Activity - Here are the records. Write out exactly the lines between the one holding "ATOM 97 O O" and the one holding "ATOM 105 O O", inclusive.

Start of Supplied records

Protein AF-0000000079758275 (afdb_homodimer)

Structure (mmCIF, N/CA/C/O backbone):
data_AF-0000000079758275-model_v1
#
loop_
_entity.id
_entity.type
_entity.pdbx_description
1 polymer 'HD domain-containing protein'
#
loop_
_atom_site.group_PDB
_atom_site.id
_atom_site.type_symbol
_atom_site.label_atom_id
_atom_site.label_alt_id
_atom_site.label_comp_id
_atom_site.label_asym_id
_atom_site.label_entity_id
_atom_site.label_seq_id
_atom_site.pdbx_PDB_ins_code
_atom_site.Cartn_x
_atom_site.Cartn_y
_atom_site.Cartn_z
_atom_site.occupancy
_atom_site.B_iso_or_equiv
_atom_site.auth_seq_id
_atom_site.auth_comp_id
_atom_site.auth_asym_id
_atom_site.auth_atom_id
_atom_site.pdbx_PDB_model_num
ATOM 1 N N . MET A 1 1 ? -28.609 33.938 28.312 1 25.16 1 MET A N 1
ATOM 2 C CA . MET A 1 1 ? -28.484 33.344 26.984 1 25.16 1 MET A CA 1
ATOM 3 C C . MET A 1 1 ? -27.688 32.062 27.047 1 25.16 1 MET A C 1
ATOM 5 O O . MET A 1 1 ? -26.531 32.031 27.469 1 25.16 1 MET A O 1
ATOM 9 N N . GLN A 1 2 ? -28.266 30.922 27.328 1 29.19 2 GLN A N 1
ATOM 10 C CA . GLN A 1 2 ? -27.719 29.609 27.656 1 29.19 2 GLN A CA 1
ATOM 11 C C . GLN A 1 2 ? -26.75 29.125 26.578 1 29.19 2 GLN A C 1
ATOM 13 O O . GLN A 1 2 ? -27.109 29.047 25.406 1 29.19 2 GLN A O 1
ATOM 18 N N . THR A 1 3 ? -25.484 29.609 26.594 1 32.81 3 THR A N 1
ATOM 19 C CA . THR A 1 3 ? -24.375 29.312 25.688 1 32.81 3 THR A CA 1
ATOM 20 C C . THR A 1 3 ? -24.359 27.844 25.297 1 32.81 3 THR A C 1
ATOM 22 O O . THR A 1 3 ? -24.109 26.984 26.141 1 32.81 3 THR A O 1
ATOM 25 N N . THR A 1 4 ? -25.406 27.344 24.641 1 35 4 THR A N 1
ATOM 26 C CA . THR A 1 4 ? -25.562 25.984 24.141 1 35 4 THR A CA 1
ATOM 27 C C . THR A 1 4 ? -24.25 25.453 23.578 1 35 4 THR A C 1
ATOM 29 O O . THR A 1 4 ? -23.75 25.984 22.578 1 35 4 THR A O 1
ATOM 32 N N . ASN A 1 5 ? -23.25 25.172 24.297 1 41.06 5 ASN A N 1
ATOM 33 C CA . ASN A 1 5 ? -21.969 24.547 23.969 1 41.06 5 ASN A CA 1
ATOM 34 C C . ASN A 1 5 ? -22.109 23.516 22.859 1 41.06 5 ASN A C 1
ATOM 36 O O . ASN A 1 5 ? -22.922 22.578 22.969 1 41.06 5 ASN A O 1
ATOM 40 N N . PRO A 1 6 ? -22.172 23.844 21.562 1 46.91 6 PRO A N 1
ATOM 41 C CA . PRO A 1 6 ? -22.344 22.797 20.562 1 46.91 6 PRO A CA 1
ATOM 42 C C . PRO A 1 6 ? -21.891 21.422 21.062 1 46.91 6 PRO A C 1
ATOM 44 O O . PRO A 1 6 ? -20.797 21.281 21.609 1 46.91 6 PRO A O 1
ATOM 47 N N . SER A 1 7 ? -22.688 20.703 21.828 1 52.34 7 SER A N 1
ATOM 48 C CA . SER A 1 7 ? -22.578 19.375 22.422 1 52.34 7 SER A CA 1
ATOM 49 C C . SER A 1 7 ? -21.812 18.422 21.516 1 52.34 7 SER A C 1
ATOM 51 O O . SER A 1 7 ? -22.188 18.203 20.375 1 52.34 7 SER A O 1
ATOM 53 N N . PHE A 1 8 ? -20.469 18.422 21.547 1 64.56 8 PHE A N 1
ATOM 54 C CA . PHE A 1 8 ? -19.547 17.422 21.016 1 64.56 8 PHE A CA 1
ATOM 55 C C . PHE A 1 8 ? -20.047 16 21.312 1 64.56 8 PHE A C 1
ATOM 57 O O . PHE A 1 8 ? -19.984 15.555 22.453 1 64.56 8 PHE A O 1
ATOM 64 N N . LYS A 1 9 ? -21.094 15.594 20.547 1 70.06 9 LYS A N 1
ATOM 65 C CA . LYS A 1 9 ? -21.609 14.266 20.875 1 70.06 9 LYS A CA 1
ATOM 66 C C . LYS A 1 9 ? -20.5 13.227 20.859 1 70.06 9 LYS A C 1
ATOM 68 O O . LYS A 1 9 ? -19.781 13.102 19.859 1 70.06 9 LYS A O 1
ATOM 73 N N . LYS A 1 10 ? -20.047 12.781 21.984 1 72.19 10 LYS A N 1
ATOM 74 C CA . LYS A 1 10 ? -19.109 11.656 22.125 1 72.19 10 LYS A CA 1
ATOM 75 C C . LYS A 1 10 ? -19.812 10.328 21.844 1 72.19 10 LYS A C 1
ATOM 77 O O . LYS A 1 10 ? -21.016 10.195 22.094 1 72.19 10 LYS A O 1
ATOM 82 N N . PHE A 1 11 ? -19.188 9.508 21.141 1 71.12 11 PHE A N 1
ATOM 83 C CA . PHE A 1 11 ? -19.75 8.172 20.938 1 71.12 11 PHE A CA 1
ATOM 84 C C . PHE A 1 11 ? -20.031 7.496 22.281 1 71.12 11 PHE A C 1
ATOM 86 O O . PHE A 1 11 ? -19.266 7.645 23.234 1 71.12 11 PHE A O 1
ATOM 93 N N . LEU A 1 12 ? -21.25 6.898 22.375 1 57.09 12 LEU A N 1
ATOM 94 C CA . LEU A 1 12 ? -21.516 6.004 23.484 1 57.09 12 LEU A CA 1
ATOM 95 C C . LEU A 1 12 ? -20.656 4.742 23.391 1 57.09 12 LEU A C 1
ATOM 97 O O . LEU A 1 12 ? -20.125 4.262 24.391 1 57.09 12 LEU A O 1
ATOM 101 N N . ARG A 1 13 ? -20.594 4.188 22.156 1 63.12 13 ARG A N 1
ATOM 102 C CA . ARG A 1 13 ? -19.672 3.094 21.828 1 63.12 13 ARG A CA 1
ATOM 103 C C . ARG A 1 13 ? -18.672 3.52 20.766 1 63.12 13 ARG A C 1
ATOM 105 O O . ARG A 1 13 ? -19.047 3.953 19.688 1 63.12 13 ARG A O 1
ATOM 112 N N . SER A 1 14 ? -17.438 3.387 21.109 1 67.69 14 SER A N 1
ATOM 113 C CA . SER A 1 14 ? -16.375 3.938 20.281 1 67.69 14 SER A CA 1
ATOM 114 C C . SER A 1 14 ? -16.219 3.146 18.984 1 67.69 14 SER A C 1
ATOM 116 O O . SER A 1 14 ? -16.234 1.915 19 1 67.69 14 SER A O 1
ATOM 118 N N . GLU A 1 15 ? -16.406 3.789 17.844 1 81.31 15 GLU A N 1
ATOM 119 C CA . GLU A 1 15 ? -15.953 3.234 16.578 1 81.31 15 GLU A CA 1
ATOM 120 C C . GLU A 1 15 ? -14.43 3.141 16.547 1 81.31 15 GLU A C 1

End of Supplied records

Answer section -
ATOM 97 O O . LEU A 1 12 ? -20.125 4.262 24.391 1 57.09 12 LEU A O 1
ATOM 101 N N . ARG A 1 13 ? -20.594 4.188 22.156 1 63.12 13 ARG A N 1
ATOM 102 C CA . ARG A 1 13 ? -19.672 3.094 21.828 1 63.12 13 ARG A CA 1
ATOM 103 C C . ARG A 1 13 ? -18.672 3.52 20.766 1 63.12 13 ARG A C 1
ATOM 105 O O . ARG A 1 13 ? -19.047 3.953 19.688 1 63.12 13 ARG A O 1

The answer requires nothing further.